━━ LISTED RECORDS ━━

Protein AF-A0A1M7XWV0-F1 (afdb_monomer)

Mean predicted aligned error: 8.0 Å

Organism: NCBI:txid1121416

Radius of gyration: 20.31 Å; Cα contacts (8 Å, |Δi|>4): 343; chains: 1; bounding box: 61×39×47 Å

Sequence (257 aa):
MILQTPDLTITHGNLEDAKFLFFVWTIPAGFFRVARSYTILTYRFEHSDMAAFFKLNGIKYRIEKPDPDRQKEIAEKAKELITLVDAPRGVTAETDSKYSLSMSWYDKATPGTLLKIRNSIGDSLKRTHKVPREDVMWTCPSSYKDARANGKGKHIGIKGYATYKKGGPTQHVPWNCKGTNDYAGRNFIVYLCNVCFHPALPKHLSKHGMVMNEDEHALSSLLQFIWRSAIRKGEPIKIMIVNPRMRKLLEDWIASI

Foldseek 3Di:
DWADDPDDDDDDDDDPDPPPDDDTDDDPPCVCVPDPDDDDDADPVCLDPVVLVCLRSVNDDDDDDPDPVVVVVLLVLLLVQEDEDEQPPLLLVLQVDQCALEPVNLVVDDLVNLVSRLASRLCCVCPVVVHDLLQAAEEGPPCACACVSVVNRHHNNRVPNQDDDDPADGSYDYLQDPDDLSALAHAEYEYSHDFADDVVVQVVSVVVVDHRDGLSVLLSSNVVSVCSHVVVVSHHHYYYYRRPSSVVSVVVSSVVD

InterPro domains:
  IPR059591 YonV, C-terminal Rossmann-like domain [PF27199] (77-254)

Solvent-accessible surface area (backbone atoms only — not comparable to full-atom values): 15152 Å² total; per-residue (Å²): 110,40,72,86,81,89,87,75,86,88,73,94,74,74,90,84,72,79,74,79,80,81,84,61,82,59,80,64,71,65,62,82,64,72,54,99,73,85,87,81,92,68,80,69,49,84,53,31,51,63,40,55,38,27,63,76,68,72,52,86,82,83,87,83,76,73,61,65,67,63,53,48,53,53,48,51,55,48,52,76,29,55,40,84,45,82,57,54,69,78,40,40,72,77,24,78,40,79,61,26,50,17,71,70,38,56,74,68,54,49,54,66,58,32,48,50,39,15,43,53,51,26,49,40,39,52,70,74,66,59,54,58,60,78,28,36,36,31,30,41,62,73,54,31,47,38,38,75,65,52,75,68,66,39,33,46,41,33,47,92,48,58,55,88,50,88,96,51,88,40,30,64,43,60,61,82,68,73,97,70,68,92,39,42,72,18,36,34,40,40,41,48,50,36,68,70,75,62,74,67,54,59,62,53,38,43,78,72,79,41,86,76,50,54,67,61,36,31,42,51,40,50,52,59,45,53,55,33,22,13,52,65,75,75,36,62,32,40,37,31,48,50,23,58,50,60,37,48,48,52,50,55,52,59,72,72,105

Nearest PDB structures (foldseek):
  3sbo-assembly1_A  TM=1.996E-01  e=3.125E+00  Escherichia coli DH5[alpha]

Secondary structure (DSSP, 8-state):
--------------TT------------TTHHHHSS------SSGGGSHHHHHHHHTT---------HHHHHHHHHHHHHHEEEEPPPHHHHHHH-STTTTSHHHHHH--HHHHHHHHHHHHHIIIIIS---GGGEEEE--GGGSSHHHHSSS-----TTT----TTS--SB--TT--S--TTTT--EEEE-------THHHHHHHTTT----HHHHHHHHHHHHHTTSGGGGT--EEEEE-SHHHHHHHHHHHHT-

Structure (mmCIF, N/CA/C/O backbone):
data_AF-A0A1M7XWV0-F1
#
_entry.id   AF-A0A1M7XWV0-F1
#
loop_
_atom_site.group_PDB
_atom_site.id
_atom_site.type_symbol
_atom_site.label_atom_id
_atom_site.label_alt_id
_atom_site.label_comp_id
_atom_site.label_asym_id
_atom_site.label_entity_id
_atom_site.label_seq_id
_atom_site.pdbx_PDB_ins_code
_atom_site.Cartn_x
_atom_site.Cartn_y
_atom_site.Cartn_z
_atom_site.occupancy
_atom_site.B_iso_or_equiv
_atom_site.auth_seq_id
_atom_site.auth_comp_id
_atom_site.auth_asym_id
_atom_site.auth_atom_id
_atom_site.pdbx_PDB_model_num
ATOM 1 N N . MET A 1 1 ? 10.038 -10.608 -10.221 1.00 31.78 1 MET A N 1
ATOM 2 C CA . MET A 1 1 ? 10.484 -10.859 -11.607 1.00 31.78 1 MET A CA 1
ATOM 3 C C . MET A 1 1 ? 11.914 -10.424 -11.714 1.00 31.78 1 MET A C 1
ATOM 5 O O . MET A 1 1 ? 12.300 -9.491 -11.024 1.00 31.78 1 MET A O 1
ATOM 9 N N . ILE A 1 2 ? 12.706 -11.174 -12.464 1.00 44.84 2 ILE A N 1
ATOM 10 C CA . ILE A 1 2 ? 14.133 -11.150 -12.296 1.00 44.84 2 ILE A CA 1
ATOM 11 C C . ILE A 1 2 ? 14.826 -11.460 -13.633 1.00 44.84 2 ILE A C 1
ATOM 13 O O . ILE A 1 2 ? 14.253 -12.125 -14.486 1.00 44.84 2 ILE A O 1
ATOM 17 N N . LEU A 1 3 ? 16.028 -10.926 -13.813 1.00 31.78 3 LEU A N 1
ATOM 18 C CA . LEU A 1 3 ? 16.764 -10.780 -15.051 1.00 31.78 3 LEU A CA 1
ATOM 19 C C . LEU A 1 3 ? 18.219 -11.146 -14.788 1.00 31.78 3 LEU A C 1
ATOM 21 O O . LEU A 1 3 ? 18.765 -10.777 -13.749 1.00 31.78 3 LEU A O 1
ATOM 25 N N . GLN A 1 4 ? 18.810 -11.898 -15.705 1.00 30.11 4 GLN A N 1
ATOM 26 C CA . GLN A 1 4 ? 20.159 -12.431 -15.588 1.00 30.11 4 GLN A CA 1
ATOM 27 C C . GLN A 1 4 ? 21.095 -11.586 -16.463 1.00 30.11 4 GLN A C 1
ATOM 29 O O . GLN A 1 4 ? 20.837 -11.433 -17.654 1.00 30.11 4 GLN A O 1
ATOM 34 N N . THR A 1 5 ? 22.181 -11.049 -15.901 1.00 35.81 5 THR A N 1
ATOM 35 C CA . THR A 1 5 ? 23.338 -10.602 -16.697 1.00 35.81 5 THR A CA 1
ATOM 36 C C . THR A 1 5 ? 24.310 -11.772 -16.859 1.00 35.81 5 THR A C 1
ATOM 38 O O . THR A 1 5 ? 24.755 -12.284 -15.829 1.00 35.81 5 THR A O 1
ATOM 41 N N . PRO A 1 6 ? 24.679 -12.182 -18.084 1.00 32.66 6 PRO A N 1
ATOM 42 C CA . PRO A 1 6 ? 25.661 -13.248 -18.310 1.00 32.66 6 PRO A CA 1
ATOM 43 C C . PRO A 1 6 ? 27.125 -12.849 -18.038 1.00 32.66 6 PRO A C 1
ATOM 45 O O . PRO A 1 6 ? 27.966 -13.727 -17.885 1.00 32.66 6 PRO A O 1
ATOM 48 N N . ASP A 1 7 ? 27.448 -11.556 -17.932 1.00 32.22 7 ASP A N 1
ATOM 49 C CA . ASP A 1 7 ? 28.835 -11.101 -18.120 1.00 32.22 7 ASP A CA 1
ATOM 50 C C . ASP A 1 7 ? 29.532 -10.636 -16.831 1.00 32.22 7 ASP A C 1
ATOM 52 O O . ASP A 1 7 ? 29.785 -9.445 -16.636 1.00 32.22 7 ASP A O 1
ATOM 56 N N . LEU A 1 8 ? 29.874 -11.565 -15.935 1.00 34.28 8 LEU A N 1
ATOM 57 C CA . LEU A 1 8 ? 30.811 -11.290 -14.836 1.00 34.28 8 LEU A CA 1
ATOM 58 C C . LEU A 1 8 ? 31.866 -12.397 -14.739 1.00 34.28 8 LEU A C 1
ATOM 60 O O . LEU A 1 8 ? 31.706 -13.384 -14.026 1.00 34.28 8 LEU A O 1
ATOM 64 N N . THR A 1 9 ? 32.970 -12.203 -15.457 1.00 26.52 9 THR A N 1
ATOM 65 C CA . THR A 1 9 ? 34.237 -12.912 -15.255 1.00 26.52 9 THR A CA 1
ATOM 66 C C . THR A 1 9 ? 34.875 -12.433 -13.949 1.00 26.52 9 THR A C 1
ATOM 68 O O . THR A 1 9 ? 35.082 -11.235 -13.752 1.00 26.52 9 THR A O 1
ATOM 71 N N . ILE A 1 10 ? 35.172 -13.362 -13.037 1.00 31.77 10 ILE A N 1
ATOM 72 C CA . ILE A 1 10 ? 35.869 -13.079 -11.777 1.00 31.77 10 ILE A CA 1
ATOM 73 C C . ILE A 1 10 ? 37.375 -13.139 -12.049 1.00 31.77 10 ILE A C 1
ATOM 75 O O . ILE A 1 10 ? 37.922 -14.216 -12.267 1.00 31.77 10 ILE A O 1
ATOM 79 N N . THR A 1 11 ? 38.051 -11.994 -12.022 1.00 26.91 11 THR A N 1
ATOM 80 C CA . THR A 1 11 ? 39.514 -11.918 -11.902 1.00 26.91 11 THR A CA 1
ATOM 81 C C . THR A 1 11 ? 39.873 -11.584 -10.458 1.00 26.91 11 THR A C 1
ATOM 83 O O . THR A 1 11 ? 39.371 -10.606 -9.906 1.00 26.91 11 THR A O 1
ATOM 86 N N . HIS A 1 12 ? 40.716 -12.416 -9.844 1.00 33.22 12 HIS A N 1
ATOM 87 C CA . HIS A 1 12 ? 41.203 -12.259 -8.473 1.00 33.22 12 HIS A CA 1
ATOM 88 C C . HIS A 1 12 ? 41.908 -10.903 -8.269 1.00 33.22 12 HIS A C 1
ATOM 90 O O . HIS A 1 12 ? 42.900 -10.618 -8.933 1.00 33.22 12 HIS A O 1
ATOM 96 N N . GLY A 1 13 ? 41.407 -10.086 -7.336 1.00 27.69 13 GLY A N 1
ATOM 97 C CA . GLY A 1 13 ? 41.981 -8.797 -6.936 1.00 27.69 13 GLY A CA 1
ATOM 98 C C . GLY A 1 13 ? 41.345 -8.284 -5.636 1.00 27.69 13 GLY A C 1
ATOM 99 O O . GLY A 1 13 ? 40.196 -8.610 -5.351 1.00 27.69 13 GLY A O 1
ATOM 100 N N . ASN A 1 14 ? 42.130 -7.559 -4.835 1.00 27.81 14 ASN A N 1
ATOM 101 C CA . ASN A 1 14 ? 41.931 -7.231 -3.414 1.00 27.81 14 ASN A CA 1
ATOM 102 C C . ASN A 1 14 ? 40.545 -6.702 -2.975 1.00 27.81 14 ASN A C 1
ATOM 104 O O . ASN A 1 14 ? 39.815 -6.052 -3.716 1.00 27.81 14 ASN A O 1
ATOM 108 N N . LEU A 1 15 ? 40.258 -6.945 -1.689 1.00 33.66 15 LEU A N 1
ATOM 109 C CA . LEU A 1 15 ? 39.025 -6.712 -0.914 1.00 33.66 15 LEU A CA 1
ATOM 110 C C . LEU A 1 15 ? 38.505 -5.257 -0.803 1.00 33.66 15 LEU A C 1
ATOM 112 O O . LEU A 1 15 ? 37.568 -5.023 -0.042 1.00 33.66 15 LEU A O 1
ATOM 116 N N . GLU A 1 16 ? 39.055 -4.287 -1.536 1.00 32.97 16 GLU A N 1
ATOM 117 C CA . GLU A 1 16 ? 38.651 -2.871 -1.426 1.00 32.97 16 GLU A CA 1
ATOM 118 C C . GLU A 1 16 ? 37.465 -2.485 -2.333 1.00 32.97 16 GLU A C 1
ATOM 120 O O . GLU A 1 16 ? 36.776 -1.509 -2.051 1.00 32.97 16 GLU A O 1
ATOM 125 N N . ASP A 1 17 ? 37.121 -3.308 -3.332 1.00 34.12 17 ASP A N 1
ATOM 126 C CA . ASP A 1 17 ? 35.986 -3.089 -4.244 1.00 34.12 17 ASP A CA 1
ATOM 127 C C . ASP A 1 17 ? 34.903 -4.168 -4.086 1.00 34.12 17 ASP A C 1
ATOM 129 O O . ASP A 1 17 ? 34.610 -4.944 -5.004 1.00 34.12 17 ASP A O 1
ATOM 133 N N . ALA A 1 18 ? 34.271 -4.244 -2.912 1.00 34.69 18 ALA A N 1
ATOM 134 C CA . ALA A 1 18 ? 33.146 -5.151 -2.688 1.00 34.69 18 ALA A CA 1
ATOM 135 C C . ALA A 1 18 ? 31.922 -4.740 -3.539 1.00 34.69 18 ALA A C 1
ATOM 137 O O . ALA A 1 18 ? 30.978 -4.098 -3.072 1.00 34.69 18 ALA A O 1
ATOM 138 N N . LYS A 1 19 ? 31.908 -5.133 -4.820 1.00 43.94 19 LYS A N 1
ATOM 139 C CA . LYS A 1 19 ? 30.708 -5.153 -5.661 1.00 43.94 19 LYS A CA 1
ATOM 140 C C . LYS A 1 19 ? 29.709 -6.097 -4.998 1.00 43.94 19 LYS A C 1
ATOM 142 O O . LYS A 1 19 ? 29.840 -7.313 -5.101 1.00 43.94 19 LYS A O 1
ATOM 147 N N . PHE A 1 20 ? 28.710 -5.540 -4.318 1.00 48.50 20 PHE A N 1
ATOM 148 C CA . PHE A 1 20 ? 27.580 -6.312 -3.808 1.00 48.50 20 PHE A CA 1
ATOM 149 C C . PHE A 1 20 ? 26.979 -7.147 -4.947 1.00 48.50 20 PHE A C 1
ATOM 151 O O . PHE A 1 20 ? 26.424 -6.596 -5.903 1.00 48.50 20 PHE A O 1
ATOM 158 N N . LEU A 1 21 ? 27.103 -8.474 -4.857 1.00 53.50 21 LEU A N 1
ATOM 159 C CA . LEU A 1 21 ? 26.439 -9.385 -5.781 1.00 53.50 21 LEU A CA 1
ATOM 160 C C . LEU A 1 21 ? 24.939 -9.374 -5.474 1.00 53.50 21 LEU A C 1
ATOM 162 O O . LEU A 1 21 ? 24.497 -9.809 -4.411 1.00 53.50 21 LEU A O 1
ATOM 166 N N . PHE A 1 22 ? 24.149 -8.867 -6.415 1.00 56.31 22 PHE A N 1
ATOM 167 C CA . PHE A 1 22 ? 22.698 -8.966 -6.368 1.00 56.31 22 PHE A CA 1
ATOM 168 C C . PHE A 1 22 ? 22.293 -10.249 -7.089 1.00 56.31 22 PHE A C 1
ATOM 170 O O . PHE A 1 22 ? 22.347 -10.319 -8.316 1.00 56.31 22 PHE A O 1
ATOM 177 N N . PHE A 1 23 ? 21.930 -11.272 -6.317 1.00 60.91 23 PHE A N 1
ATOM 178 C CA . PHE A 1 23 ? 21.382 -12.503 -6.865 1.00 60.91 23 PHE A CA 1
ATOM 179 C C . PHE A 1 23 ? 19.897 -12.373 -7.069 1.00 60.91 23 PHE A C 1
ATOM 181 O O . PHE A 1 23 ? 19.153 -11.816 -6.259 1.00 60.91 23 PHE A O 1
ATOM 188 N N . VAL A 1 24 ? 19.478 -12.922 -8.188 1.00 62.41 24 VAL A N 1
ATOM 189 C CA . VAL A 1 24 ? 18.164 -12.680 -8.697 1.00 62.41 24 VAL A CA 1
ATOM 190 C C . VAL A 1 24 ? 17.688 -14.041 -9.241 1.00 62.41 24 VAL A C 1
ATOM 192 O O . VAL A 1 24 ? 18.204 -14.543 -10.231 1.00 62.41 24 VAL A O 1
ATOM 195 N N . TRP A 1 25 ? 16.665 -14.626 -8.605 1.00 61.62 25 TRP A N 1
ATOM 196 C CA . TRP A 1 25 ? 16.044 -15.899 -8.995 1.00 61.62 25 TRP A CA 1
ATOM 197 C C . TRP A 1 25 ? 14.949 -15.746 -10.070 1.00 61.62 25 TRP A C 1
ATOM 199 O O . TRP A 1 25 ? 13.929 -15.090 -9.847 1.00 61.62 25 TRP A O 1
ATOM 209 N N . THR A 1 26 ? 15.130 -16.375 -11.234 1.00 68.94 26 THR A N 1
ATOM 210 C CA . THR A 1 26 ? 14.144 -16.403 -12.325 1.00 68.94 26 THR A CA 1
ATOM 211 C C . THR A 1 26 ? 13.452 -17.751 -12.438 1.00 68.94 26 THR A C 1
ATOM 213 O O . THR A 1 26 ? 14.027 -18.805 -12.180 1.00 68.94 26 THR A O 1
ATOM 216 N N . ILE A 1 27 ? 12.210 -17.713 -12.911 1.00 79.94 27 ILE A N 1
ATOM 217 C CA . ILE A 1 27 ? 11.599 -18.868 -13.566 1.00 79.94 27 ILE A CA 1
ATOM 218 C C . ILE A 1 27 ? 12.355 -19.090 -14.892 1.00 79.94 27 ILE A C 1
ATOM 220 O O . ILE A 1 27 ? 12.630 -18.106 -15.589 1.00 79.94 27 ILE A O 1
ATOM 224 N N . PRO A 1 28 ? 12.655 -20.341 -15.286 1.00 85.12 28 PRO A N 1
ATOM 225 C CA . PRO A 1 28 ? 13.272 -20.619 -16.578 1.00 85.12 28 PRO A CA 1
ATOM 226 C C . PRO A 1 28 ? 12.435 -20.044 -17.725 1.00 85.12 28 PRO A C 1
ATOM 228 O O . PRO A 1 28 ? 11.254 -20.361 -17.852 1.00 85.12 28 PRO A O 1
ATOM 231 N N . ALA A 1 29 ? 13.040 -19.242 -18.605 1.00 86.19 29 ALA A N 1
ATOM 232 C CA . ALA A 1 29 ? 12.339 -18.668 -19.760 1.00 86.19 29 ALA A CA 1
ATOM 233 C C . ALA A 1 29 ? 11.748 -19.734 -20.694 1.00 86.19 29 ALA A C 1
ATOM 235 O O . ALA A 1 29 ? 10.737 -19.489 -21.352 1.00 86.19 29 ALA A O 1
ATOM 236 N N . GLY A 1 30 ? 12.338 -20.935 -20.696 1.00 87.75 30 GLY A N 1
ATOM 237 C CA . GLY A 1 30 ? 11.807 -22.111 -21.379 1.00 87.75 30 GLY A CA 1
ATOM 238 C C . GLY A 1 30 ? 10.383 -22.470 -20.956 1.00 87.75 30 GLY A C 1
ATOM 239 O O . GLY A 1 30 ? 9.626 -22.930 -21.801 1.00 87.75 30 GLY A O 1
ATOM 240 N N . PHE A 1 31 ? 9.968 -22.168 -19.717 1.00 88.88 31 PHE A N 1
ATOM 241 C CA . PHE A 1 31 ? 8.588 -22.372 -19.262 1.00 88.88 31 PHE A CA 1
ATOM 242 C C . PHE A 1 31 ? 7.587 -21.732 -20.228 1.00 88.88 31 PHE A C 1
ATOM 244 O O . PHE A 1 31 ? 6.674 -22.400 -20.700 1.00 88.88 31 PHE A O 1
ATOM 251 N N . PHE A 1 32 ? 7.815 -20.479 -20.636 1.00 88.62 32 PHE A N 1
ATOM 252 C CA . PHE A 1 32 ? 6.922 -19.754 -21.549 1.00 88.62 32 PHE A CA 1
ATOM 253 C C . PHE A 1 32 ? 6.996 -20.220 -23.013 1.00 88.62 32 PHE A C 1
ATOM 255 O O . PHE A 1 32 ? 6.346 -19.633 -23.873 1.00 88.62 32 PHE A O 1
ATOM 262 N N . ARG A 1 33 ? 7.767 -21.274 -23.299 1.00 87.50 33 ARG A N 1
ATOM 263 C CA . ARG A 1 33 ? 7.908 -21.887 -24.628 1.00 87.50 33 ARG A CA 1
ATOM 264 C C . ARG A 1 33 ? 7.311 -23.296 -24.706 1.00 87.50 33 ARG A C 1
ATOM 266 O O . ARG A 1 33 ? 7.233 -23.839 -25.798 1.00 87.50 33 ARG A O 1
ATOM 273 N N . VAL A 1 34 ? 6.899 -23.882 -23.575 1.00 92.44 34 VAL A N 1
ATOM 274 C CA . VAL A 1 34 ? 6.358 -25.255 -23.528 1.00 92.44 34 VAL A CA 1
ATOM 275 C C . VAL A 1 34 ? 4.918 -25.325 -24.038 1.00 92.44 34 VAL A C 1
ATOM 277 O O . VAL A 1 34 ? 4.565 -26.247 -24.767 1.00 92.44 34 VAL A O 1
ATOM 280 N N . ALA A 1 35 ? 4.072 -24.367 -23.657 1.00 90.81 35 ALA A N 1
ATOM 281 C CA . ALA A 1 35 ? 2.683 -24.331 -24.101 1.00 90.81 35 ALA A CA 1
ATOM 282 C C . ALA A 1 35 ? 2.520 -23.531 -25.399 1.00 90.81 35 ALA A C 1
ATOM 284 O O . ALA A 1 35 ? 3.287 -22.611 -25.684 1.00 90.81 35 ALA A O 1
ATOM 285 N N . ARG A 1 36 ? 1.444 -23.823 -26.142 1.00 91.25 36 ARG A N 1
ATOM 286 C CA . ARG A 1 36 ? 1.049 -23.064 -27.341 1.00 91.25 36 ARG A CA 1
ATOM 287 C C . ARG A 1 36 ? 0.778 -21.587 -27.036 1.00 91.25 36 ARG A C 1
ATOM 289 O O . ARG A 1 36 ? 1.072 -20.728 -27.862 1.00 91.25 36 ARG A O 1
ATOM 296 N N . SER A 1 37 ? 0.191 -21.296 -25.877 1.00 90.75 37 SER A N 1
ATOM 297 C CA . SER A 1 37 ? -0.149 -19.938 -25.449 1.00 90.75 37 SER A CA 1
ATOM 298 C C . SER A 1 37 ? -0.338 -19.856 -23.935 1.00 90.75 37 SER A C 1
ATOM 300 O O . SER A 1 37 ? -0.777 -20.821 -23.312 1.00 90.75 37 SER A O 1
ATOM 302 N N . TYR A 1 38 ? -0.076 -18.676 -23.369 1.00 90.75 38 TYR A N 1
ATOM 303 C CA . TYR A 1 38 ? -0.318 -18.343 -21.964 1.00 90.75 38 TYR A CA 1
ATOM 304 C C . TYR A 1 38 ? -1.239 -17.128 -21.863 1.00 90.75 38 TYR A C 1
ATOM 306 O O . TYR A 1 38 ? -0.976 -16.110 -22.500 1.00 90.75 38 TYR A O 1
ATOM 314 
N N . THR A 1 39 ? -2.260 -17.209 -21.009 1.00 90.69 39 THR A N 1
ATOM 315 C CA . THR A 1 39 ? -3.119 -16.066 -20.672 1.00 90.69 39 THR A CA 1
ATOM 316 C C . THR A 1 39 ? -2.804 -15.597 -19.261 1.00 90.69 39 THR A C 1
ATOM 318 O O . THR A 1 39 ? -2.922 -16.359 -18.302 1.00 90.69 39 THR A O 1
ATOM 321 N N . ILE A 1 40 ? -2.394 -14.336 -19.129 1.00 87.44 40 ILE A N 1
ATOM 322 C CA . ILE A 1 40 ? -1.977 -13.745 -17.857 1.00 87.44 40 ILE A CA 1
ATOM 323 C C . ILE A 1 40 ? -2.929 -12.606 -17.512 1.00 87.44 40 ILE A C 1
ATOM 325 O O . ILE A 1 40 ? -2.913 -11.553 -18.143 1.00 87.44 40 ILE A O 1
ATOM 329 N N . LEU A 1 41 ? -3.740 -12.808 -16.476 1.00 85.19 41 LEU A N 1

━━━

- _TASK TO COMPLETE_
Each line from the top of the data, up to and including the line that contains "IPR059591 YonV, C-terminal", should be set down exactly.

- _RESPONSE AREA_
Protein AF-A0A1M7XWV0-F1 (afdb_monomer)

Mean predicted aligned error: 8.0 Å

Organism: NCBI:txid1121416

Radius of gyration: 20.31 Å; Cα contacts (8 Å, |Δi|>4): 343; chains: 1; bounding box: 61×39×47 Å

Sequence (257 aa):
MILQTPDLTITHGNLEDAKFLFFVWTIPAGFFRVARSYTILTYRFEHSDMAAFFKLNGIKYRIEKPDPDRQKEIAEKAKELITLVDAPRGVTAETDSKYSLSMSWYDKATPGTLLKIRNSIGDSLKRTHKVPREDVMWTCPSSYKDARANGKGKHIGIKGYATYKKGGPTQHVPWNCKGTNDYAGRNFIVYLCNVCFHPALPKHLSKHGMVMNEDEHALSSLLQFIWRSAIRKGEPIKIMIVNPRMRKLLEDWIASI

Foldseek 3Di:
DWADDPDDDDDDDDDPDPPPDDDTDDDPPCVCVPDPDDDDDADPVCLDPVVLVCLRSVNDDDDDDPDPVVVVVLLVLLLVQEDEDEQPPLLLVLQVDQCALEPVNLVVDDLVNLVSRLASRLCCVCPVVVHDLLQAAEEGPPCACACVSVVNRHHNNRVPNQDDDDPADGSYDYLQDPDDLSALAHAEYEYSHDFADDVVVQVVSVVVVDHRDGLSVLLSSNVVSVCSHVVVVSHHHYYYYRRPSSVVSVVVSSVVD

InterPro domains:
  IPR059591 YonV, C-terminal Rossmann-like domain [PF27199] (77-254)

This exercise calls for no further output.